- **EXERCISE DIRECTIONS**
Reproduce verbatim the lines of the material below, starting at the line with "ATOM 100 C C" and ending at the line with "ATOM 107 C CA", both inclusive; skip the rest.
────────────────
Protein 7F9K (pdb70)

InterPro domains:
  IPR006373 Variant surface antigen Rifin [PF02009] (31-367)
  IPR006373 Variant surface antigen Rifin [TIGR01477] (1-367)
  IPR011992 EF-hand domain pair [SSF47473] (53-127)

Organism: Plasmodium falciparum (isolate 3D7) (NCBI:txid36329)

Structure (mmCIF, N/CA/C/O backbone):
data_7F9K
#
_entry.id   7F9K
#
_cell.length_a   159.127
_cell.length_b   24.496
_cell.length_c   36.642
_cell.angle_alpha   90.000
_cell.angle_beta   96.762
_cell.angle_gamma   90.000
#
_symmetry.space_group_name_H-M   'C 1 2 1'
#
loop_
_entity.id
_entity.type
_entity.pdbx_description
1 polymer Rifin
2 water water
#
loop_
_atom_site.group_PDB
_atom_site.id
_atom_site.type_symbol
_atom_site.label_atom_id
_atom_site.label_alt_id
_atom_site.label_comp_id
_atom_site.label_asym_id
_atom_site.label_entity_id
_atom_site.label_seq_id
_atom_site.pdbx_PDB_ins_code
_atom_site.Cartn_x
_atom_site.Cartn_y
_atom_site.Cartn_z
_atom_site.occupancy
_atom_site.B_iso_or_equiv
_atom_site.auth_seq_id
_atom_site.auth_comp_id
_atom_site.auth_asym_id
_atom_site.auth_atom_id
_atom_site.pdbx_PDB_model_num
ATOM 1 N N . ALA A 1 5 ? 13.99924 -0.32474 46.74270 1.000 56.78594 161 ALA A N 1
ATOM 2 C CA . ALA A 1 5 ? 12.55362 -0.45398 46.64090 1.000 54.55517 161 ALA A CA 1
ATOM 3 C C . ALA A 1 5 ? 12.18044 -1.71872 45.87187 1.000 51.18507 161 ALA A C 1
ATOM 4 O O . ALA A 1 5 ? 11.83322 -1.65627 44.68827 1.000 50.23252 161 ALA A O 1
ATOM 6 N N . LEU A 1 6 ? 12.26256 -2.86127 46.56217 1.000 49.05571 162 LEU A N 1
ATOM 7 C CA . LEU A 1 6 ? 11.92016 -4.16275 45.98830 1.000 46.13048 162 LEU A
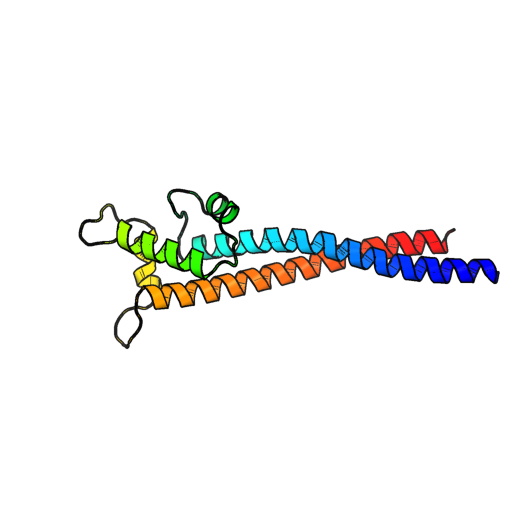 CA 1
ATOM 8 C C . LEU A 1 6 ? 10.40930 -4.32092 45.82699 1.000 44.76544 162 LEU A C 1
ATOM 9 O O . LEU A 1 6 ? 9.90411 -4.58680 44.72476 1.000 42.16054 162 LEU A O 1
ATOM 14 N N . ALA A 1 7 ? 9.67804 -4.18075 46.93731 1.000 46.69462 163 ALA A N 1
ATOM 15 C CA . ALA A 1 7 ? 8.22989 -4.33804 46.90791 1.000 44.31664 163 ALA A CA 1
ATOM 16 C C . ALA A 1 7 ? 7.56989 -3.27591 46.03681 1.000 42.24968 163 ALA A C 1
ATOM 17 O O . ALA A 1 7 ? 6.51406 -3.53459 45.44733 1.000 33.92101 163 ALA A O 1
ATOM 19 N N . VAL A 1 8 ? 8.17955 -2.08716 45.93367 1.000 39.57222 164 VAL A N 1
ATOM 20 C CA . VAL A 1 8 ? 7.62151 -1.03184 45.09006 1.000 42.17381 164 VAL A CA 1
ATOM 21 C C . VAL A 1 8 ? 7.70315 -1.42012 43.62109 1.000 40.39492 164 VAL A C 1
ATOM 22 O O . VAL A 1 8 ? 6.73180 -1.28634 42.86970 1.000 36.68976 164 VAL A O 1
ATOM 26 N N . ASN A 1 9 ? 8.86642 -1.88589 43.17899 1.000 39.37583 165 ASN A N 1
ATOM 27 C CA . ASN A 1 9 ? 8.98700 -2.21789 41.76967 1.000 37.08904 165 ASN A CA 1
ATOM 28 C C . ASN A 1 9 ? 8.19543 -3.47091 41.42734 1.000 40.12953 165 ASN A C 1
ATOM 29 O O . ASN A 1 9 ? 7.74597 -3.61608 40.28213 1.000 38.24268 165 ASN A O 1
ATOM 34 N N . ALA A 1 10 ? 8.01374 -4.37996 42.39634 1.000 38.41782 166 ALA A N 1
ATOM 35 C CA . ALA A 1 10 ? 7.28062 -5.61745 42.12481 1.000 35.95404 166 ALA A CA 1
ATOM 36 C C . ALA A 1 10 ? 5.81757 -5.33040 41.79784 1.000 37.38361 166 ALA A C 1
ATOM 37 O O . ALA A 1 10 ? 5.25252 -5.91268 40.86367 1.000 35.45804 166 ALA A O 1
ATOM 39 N N . TRP A 1 11 ? 5.18878 -4.41267 42.54147 1.000 37.92341 167 TRP A N 1
ATOM 40 C CA . TRP A 1 11 ? 3.78804 -4.09998 42.26588 1.000 35.86953 167 TRP A CA 1
ATOM 41 C C . TRP A 1 11 ? 3.64571 -3.24938 41.00401 1.000 36.15332 167 TRP A C 1
ATOM 42 O O . TRP A 1 11 ? 2.72592 -3.47521 40.20208 1.000 31.11969 167 TRP A O 1
ATOM 53 N N . LYS A 1 12 ? 4.56130 -2.29005 40.79193 1.000 31.81970 168 LYS A N 1
ATOM 54 C CA . LYS A 1 12 ? 4.54750 -1.52620 39.54609 1.000 36.16139 168 LYS A CA 1
ATOM 55 C C . LYS A 1 12 ? 4.77139 -2.43303 38.34077 1.000 36.37212 168 LYS A C 1
ATOM 56 O O . LYS A 1 12 ? 4.21329 -2.19862 37.25874 1.000 30.18177 168 LYS A O 1
ATOM 62 N N . THR A 1 13 ? 5.60929 -3.45671 38.49676 1.000 32.23166 169 THR A N 1
ATOM 63 C CA . THR A 1 13 ? 5.76379 -4.42598 37.42172 1.000 34.64062 169 THR A CA 1
ATOM 64 C C . THR A 1 13 ? 4.41287 -5.02778 37.04462 1.000 34.85095 169 THR A C 1
ATOM 65 O O . THR A 1 13 ? 3.99709 -4.96818 35.88057 1.000 35.24236 169 THR A O 1
ATOM 69 N N . THR A 1 14 ? 3.68119 -5.54989 38.03235 1.000 35.59817 170 THR A N 1
ATOM 70 C CA . THR A 1 14 ? 2.36213 -6.11584 37.74726 1.000 39.43896 170 THR A CA 1
ATOM 71 C C . THR A 1 14 ? 1.37588 -5.04263 37.28584 1.000 34.17897 170 THR A C 1
ATOM 72 O O . THR A 1 14 ? 0.61996 -5.26288 36.33408 1.000 33.38505 170 THR A O 1
ATOM 76 N N . ALA A 1 15 ? 1.37089 -3.87712 37.93766 1.000 32.12385 171 ALA A N 1
ATOM 77 C CA . ALA A 1 15 ? 0.51159 -2.78386 37.49217 1.000 29.89957 171 ALA A CA 1
ATOM 78 C C . ALA A 1 15 ? 0.72092 -2.47524 36.01458 1.000 35.83084 171 ALA A C 1
ATOM 79 O O . ALA A 1 15 ? -0.23974 -2.40474 35.23823 1.000 33.41208 171 ALA A O 1
ATOM 81 N N . LEU A 1 16 ? 1.98099 -2.30099 35.60165 1.000 35.03662 172 LEU A N 1
ATOM 82 C CA . LEU A 1 16 ? 2.25360 -1.98498 34.20014 1.000 33.58358 172 LEU A CA 1
ATOM 83 C C . LEU A 1 16 ? 1.80431 -3.10926 33.26842 1.000 34.73348 172 LEU A C 1
ATOM 84 O O . LEU A 1 16 ? 1.29088 -2.84093 32.17638 1.000 32.56853 172 LEU A O 1
ATOM 89 N N . LYS A 1 17 ? 1.97968 -4.37502 33.67134 1.000 26.22636 173 LYS A N 1
ATOM 90 C CA . LYS A 1 17 ? 1.49594 -5.45039 32.81507 1.000 31.22154 173 LYS A CA 1
ATOM 91 C C . LYS A 1 17 ? -0.01893 -5.37729 32.65889 1.000 31.87739 173 LYS A C 1
ATOM 92 O O . LYS A 1 17 ? -0.55317 -5.57131 31.56034 1.000 32.32286 173 LYS A O 1
ATOM 98 N N . ASN A 1 18 ? -0.72303 -5.04799 33.73777 1.000 34.96133 174 ASN A N 1
ATOM 99 C CA . ASN A 1 18 ? -2.17241 -4.91414 33.65611 1.000 33.34248 174 ASN A CA 1
ATOM 100 C C . ASN A 1 18 ? -2.57014 -3.66491 32.88447 1.000 32.72258 174 ASN A C 1
ATOM 101 O O . ASN A 1 18 ? -3.53327 -3.69516 32.10893 1.000 32.71782 174 ASN A O 1
ATOM 106 N N . ALA A 1 19 ? -1.82370 -2.56876 33.05609 1.000 31.62841 175 ALA A N 1
ATOM 107 C CA . ALA A 1 19 ? -2.10269 -1.35228 32.29271 1.000 35.88927 175 ALA A CA 1
ATOM 108 C C . ALA A 1 19 ? -1.98705 -1.59252 30.78696 1.000 36.55392 175 ALA A C 1
ATOM 109 O O . ALA A 1 19 ? -2.77501 -1.04919 29.99895 1.000 33.61524 175 ALA A O 1
ATOM 111 N N . ILE A 1 20 ? -1.00462 -2.39733 30.36866 1.000 33.96771 176 ILE A N 1
ATOM 112 C CA . ILE A 1 20 ? -0.84542 -2.71943 28.95201 1.000 29.05609 176 ILE A CA 1
ATOM 113 C C . ILE A 1 20 ? -2.06811 -3.46771 28.44583 1.000 34.35044 176 ILE A C 1
ATOM 114 O O . ILE A 1 20 ? -2.65526 -3.11324 27.41531 1.000 31.61914 176 ILE A O 1
ATOM 119 N N . ALA A 1 21 ? -2.45725 -4.53197 29.16349 1.000 33.31481 177 ALA A N 1
ATOM 120 C CA . ALA A 1 21 ? -3.60534 -5.33372 28.75142 1.000 37.27031 177 ALA A CA 1
ATOM 121 C C . ALA A 1 21 ? -4.90942 -4.54155 28.82013 1.000 33.56057 177 ALA A C 1
ATOM 122 O O . ALA A 1 21 ? -5.81038 -4.77409 28.01348 1.000 31.88622 177 ALA A O 1
ATOM 124 N N . ALA A 1 22 ? -5.03041 -3.60193 29.76182 1.000 34.80459 178 ALA A N 1
ATOM 125 C CA . ALA A 1 22 ? -6.23293 -2.77590 29.81658 1.000 31.50658 178 ALA A CA 1
ATOM 126 C C . ALA A 1 22 ? -6.27277 -1.77291 28.66274 1.000 36.34388 178 ALA A C 1
ATOM 127 O O . ALA A 1 22 ? -7.33914 -1.52084 28.07953 1.000 34.96648 178 ALA A O 1
ATOM 129 N N . ALA A 1 23 ? -5.12593 -1.18190 28.32269 1.000 29.96525 179 ALA A N 1
ATOM 130 C CA . ALA A 1 23 ? -5.11181 -0.20949 27.24357 1.000 31.66395 179 ALA A CA 1
ATOM 131 C C . ALA A 1 23 ? -5.37803 -0.87311 25.89816 1.000 33.43562 179 ALA A C 1
ATOM 132 O O . ALA A 1 23 ? -5.90923 -0.22732 24.98389 1.000 30.56640 179 ALA A O 1
ATOM 134 N N . GLN A 1 24 ? -5.02356 -2.15165 25.75255 1.000 26.49701 180 GLN A N 1
ATOM 135 C CA . GLN A 1 24 ? -5.32668 -2.83723 24.50301 1.000 31.45240 180 GLN A CA 1
ATOM 136 C C . GLN A 1 24 ? -6.81662 -3.14908 24.40570 1.000 34.22555 180 GLN A C 1
ATOM 137 O O . GLN A 1 24 ? -7.42679 -2.94399 23.35305 1.000 32.19600 180 GLN A O 1
ATOM 143 N N . LYS A 1 25 ? -7.42845 -3.60589 25.50910 1.000 35.78125 181 LYS A N 1
ATOM 144 C CA . LYS A 1 25 ? -8.85754 -3.90751 25.50100 1.000 31.29164 181 LYS A CA 1
ATOM 145 C C . LYS A 1 25 ? -9.70249 -2.64829 25.37060 1.000 31.28795 181 LYS A C 1
ATOM 146 O O . LYS A 1 25 ? -10.75161 -2.67625 24.71885 1.000 36.45736 181 LYS A O 1
ATOM 152 N N . ALA A 1 26 ? -9.25709 -1.53414 25.95964 1.000 34.66100 182 ALA A N 1
ATOM 153 C CA . ALA A 1 26 ? -9.92656 -0.25360 25.73794 1.000 31.49313 182 ALA A CA 1
ATOM 154 C C . ALA A 1 26 ? -9.86941 0.15385 24.26
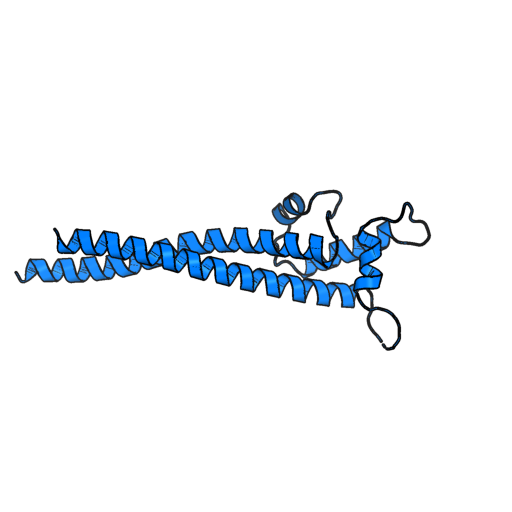990 1.000 34.34560 182 ALA A C 1
ATOM 155 O O . ALA A 1 26 ? -10.85120 0.67427 23.71933 1.000 29.22431 182 ALA A O 1
ATOM 157 N N . GLY A 1 27 ? -8.72302 -0.06954 23.61930 1.000 35.87342 183 GLY A N 1
ATOM 158 C CA . GLY A 1 27 ? -8.61102 0.25124 22.20675 1.000 28.48108 183 GLY A CA 1
ATOM 159 C C . GLY A 1 27 ? -9.47224 -0.65054 21.33847 1.000 33.17244 183 GLY A C 1
ATOM 160 O O . GLY A 1 27 ? -10.10886 -0.18452 20.38959 1.000 32.08194 183 GLY A O 1
ATOM 161 N N . ASP A 1 28 ? -9.49431 -1.95484 21.63957 1.000 34.95393 184 ASP A N 1
ATOM 162 C CA . ASP A 1 28 ? -10.33183 -2.87213 20.86491 1.000 35.34617 184 ASP A CA 1
ATOM 163 C C . ASP A 1 28 ? -11.79512 -2.50332 20.99044 1.000 33.97500 184 ASP A C 1
ATOM 164 O O . ASP A 1 28 ? -12.52278 -2.48172 19.99147 1.000 39.20664 184 ASP A O 1
ATOM 169 N N . ALA A 1 29 ? -12.25065 -2.24697 22.22022 1.000 32.72281 185 ALA A N 1
ATOM 170 C CA . ALA A 1 29 ? -13.64524 -1.88199 22.43505 1.000 33.37847 185 ALA A CA 1
ATOM 171 C C . ALA A 1 29 ? -14.03214 -0.69390 21.57064 1.000 36.56953 185 ALA A C 1
ATOM 172 O O . ALA A 1 29 ? -15.06495 -0.71162 20.88952 1.000 40.12165 185 ALA A O 1
ATOM 174 N N . ALA A 1 30 ? -13.19357 0.34764 21.57280 1.000 32.26109 186 ALA A N 1
ATOM 175 C CA . ALA A 1 30 ? -13.49391 1.54478 20.79711 1.000 32.01440 186 ALA A CA 1
ATOM 176 C C . ALA A 1 30 ? -13.41086 1.27751 19.29458 1.000 38.76539 186 ALA A C 1
ATOM 177 O O . ALA A 1 30 ? -14.21161 1.81318 18.51764 1.000 36.16786 186 ALA A O 1
ATOM 179 N N . GLY A 1 31 ? -12.42972 0.47936 18.86203 1.000 33.26668 187 GLY A N 1
ATOM 180 C CA . GLY A 1 31 ? -12.30716 0.18593 17.44432 1.000 30.91636 187 GLY A CA 1
ATOM 181 C C . GLY A 1 31 ? -13.44132 -0.68104 16.92835 1.000 33.61160 187 GLY A C 1
ATOM 182 O O . GLY A 1 31 ? -13.90022 -0.50363 15.79787 1.000 35.55076 187 GLY A O 1
ATOM 183 N N . LYS A 1 32 ? -13.89952 -1.64101 17.74087 1.000 34.57799 188 LYS A N 1
ATOM 184 C CA . LYS A 1 32 ? -15.01440 -2.49181 17.32647 1.000 38.36737 188 LYS A CA 1
ATOM 185 C C . LYS A 1 32 ? -16.23408 -1.64845 16.96658 1.000 38.60232 188 LYS A C 1
ATOM 186 O O . LYS A 1 32 ? -16.84259 -1.83636 15.90521 1.000 39.47861 188 LYS A O 1
ATOM 192 N N . ILE A 1 33 ? -16.57447 -0.68640 17.82696 1.000 38.17453 189 ILE A N 1
ATOM 193 C CA . ILE A 1 33 ? -17.69171 0.22050 17.57654 1.000 36.64860 189 ILE A CA 1
ATOM 194 C C . ILE A 1 33 ? -17.41467 1.08710 16.35657 1.000 36.25907 189 ILE A C 1
ATOM 195 O O . ILE A 1 33 ? -18.29143 1.29781 15.50845 1.000 35.39494 189 ILE A O 1
ATOM 200 N N . ALA A 1 34 ? -16.19489 1.60705 16.24695 1.000 35.77730 190 ALA A N 1
ATOM 201 C CA . ALA A 1 34 ? -15.84889 2.40005 15.08039 1.000 31.73226 190 ALA A CA 1
ATOM 202 C C . ALA A 1 34 ? -15.94791 1.57589 13.80474 1.000 33.38406 190 ALA A C 1
ATOM 203 O O . ALA A 1 34 ? -16.32936 2.10197 12.74997 1.000 28.43114 190 ALA A O 1
ATOM 205 N N . GLY A 1 35 ? -15.60420 0.28853 13.87619 1.000 34.56902 191 GLY A N 1
ATOM 206 C CA . GLY A 1 35 ? -15.65854 -0.54374 12.68179 1.000 36.12764 191 GLY A CA 1
ATOM 207 C C . GLY A 1 35 ? -17.07533 -0.78650 12.18983 1.000 32.07305 191 GLY A C 1
ATOM 208 O O . GLY A 1 35 ? -17.34607 -0.71460 10.98606 1.000 32.72324 191 GLY A O 1
ATOM 209 N N . GLU A 1 36 ? -17.99313 -1.09343 13.10947 1.000 34.14349 192 GLU A N 1
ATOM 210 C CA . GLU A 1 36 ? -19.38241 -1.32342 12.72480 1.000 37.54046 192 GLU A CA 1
────────────────
- **EXERCISE OUTPUT**
ATOM 100 C C . ASN A 1 18 ? -2.57014 -3.66491 32.88447 1.000 32.72258 174 ASN A C 1
ATOM 101 O O . ASN A 1 18 ? -3.53327 -3.69516 32.10893 1.000 32.71782 174 ASN A O 1
ATOM 106 N N . ALA A 1 19 ? -1.82370 -2.56876 33.05609 1.000 31.62841 175 ALA A N 1
ATOM 107 C CA . ALA A 1 19 ? -2.10269 -1.35228 32.29271 1.000 35.88927 175 ALA A CA 1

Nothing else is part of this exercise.